**YOUR TASK:**
The following data has a line with "ATOM 58 C C" and a line with "ATOM 75 C CA". Write out exactly those lines and all the lines between them.

── INPUT DATA ──

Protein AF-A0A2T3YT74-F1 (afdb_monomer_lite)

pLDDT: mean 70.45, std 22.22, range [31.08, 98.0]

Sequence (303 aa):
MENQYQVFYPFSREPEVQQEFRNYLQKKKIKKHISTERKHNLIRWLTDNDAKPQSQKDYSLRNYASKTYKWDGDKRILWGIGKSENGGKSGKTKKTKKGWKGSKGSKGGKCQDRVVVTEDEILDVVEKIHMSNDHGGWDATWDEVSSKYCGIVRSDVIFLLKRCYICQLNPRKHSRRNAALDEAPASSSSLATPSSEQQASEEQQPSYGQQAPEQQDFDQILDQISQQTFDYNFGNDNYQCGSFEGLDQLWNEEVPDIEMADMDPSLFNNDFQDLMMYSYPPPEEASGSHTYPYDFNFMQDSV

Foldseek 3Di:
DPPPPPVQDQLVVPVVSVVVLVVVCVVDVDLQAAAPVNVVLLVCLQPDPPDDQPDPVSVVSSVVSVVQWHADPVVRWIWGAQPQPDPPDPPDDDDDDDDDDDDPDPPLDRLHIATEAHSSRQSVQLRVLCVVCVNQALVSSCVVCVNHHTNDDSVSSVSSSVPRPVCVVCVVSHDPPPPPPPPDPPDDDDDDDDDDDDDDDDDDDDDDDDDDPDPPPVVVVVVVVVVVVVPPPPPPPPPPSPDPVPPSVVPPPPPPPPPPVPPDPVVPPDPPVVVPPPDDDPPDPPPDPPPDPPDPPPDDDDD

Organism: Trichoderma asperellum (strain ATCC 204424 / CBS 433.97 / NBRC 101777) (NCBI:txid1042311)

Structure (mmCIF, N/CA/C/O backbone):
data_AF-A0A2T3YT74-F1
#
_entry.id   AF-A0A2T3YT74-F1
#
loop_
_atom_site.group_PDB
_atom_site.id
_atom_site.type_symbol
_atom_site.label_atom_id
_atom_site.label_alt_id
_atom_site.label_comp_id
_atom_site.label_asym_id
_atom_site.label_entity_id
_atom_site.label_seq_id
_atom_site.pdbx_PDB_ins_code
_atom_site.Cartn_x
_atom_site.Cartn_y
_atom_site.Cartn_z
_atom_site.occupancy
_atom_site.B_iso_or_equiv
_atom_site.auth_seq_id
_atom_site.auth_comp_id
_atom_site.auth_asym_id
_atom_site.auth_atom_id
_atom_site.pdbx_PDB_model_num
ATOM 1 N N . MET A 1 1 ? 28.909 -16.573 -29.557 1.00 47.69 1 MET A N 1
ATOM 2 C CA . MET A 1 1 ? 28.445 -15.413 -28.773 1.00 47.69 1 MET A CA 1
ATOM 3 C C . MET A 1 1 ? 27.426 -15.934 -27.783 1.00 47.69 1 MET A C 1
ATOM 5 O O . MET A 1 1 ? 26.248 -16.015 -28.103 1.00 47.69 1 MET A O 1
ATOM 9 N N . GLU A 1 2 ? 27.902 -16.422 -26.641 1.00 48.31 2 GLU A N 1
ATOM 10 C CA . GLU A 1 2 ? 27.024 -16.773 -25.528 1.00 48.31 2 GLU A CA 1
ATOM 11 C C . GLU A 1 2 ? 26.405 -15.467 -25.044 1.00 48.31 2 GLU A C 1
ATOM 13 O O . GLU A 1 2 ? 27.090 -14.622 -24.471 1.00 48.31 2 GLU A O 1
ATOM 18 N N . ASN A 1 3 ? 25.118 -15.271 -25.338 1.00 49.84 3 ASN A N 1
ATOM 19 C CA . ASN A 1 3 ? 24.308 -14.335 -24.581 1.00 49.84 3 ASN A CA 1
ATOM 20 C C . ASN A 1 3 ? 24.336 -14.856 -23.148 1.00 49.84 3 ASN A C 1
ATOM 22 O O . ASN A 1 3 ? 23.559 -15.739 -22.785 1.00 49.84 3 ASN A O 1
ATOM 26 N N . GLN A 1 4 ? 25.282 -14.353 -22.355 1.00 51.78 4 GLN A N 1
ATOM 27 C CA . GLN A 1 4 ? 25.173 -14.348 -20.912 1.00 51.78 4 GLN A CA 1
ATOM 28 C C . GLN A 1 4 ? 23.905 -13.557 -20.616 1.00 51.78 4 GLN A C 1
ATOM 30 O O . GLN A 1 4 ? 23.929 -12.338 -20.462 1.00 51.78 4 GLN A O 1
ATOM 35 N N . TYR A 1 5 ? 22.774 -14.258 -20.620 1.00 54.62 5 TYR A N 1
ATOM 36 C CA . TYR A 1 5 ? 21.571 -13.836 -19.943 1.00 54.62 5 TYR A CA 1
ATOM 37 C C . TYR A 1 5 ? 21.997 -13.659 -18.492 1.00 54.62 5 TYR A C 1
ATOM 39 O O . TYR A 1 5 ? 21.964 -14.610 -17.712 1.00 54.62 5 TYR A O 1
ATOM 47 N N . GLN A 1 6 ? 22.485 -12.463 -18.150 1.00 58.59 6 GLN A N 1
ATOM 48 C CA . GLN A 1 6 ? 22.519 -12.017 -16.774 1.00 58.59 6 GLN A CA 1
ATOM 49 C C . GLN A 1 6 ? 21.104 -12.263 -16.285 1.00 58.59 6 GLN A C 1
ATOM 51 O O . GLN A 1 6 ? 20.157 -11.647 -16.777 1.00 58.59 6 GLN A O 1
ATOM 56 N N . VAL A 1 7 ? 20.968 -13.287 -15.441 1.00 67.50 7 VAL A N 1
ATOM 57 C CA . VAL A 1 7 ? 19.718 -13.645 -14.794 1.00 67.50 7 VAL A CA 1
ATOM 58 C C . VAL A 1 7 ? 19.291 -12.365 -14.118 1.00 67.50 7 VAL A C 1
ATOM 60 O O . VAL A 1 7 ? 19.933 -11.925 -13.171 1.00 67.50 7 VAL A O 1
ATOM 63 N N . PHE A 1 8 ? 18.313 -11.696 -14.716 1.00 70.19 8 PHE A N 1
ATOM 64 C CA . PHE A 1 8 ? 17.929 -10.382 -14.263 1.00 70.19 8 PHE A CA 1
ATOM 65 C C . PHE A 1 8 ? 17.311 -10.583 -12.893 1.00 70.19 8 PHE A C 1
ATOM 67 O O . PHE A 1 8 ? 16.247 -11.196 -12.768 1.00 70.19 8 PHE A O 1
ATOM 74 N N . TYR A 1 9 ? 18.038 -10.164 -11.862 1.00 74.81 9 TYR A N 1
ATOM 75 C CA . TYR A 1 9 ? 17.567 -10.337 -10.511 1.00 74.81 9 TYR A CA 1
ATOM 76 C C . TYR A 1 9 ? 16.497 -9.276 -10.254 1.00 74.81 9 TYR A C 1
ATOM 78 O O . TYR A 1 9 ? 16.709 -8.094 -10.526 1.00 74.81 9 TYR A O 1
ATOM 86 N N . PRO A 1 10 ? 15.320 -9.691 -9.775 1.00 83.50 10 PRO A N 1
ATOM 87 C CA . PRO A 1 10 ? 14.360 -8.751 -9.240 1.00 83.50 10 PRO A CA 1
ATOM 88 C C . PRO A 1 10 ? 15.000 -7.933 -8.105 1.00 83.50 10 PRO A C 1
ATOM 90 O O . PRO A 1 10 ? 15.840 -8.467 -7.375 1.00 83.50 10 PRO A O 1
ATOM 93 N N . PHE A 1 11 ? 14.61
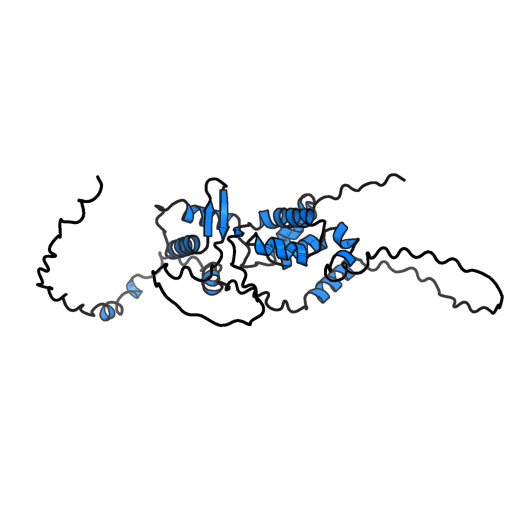1 -6.667 -7.925 1.00 88.88 11 PHE A N 1
ATOM 94 C CA . PHE A 1 11 ? 15.207 -5.809 -6.889 1.00 88.88 11 PHE A CA 1
ATOM 95 C C . PHE A 1 11 ? 14.915 -6.301 -5.453 1.00 88.88 11 PHE A C 1
ATOM 97 O O . PHE A 1 11 ? 15.613 -5.918 -4.518 1.00 88.88 11 PHE A O 1
ATOM 104 N N . SER A 1 12 ? 13.965 -7.221 -5.263 1.00 88.00 12 SER A N 1
ATOM 105 C CA . SER A 1 12 ? 13.727 -7.980 -4.024 1.00 88.00 12 SER A CA 1
ATOM 106 C C . SER A 1 12 ? 14.842 -8.944 -3.680 1.00 88.00 12 SER A C 1
ATOM 108 O O . SER A 1 12 ? 14.937 -9.371 -2.536 1.00 88.00 12 SER A O 1
ATOM 110 N N . ARG A 1 13 ? 15.710 -9.296 -4.626 1.00 89.38 13 ARG A N 1
ATOM 111 C CA . ARG A 1 13 ? 16.849 -10.186 -4.373 1.00 89.38 13 ARG A CA 1
ATOM 112 C C . ARG A 1 13 ? 18.150 -9.433 -4.143 1.00 89.38 13 ARG A C 1
ATOM 114 O O . ARG A 1 13 ? 19.138 -10.058 -3.770 1.00 89.38 13 ARG A O 1
ATOM
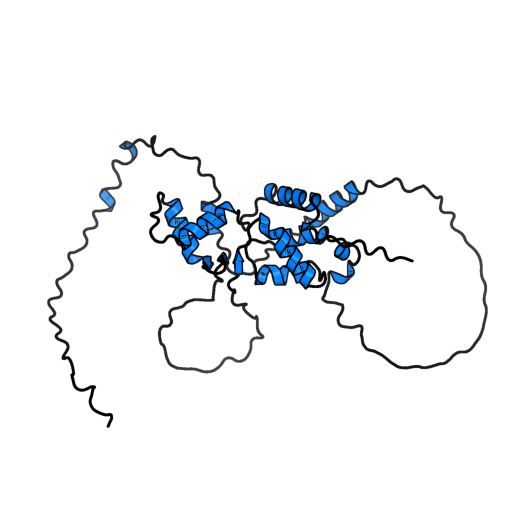 121 N N . GLU A 1 14 ? 18.146 -8.120 -4.341 1.00 92.94 14 GLU A N 1
ATOM 122 C CA . GLU A 1 14 ? 19.321 -7.277 -4.181 1.00 92.94 14 GLU A CA 1
ATOM 123 C C . GLU A 1 14 ? 19.322 -6.640 -2.780 1.00 92.94 14 GLU A C 1
ATOM 125 O O . GLU A 1 14 ? 18.506 -5.757 -2.496 1.00 92.94 14 GLU A O 1
ATOM 130 N N . PRO A 1 15 ? 20.204 -7.086 -1.864 1.00 93.94 15 PRO A N 1
ATOM 131 C CA . PRO A 1 15 ? 20.181 -6.634 -0.472 1.00 93.94 15 PRO A CA 1
ATOM 132 C C . PRO A 1 15 ? 20.469 -5.134 -0.337 1.00 93.94 15 PRO A C 1
ATOM 134 O O . PRO A 1 15 ? 19.940 -4.489 0.569 1.00 93.94 15 PRO A O 1
ATOM 137 N N . GLU A 1 16 ? 21.260 -4.569 -1.251 1.00 95.31 16 GLU A N 1
ATOM 138 C CA . GLU A 1 16 ? 21.564 -3.136 -1.298 1.00 95.31 16 GLU A CA 1
ATOM 139 C C . GLU A 1 16 ? 20.298 -2.320 -1.577 1.00 95.31 16 GLU A C 1
ATOM 141 O O . GLU A 1 16 ? 19.971 -1.411 -0.814 1.00 95.31 16 GLU A O 1
ATOM 146 N N . VAL A 1 17 ? 19.503 -2.718 -2.576 1.00 94.50 17 VAL A N 1
ATOM 147 C CA . VAL A 1 17 ? 18.239 -2.041 -2.903 1.00 94.50 17 VAL A CA 1
ATOM 148 C C . VAL A 1 17 ? 17.225 -2.168 -1.769 1.00 94.50 17 VAL A C 1
ATOM 150 O O . VAL A 1 17 ? 16.548 -1.190 -1.447 1.00 94.50 17 VAL A O 1
ATOM 153 N N . GLN A 1 18 ? 17.141 -3.331 -1.114 1.00 95.50 18 GLN A N 1
ATOM 154 C CA . GLN A 1 18 ? 16.292 -3.489 0.070 1.00 95.50 18 GLN A CA 1
ATOM 155 C C . GLN A 1 18 ? 16.693 -2.520 1.189 1.00 95.50 18 GLN A C 1
ATOM 157 O O . GLN A 1 18 ? 15.831 -1.870 1.786 1.00 95.50 18 GLN A O 1
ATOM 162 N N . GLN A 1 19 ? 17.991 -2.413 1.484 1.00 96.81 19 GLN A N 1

───

**WRITTEN RESPONSE:**
ATOM 58 C C . VAL A 1 7 ? 19.291 -12.365 -14.118 1.00 67.50 7 VAL A C 1
ATOM 60 O O . VAL A 1 7 ? 19.933 -11.925 -13.171 1.00 67.50 7 VAL A O 1
ATOM 63 N N . PHE A 1 8 ? 18.313 -11.696 -14.716 1.00 70.19 8 PHE A N 1
ATOM 64 C CA . PHE A 1 8 ? 17.929 -10.382 -14.263 1.00 70.19 8 PHE A CA 1
ATOM 65 C C . PHE A 1 8 ? 17.311 -10.583 -12.893 1.00 70.19 8 PHE A C 1
ATOM 67 O O . PHE A 1 8 ? 16.247 -11.196 -12.768 1.00 70.19 8 PHE A O 1
ATOM 74 N N . TYR A 1 9 ? 18.038 -10.164 -11.862 1.00 74.81 9 TYR A N 1
ATOM 75 C CA . TYR A 1 9 ? 17.567 -10.337 -10.511 1.00 74.81 9 TYR A CA 1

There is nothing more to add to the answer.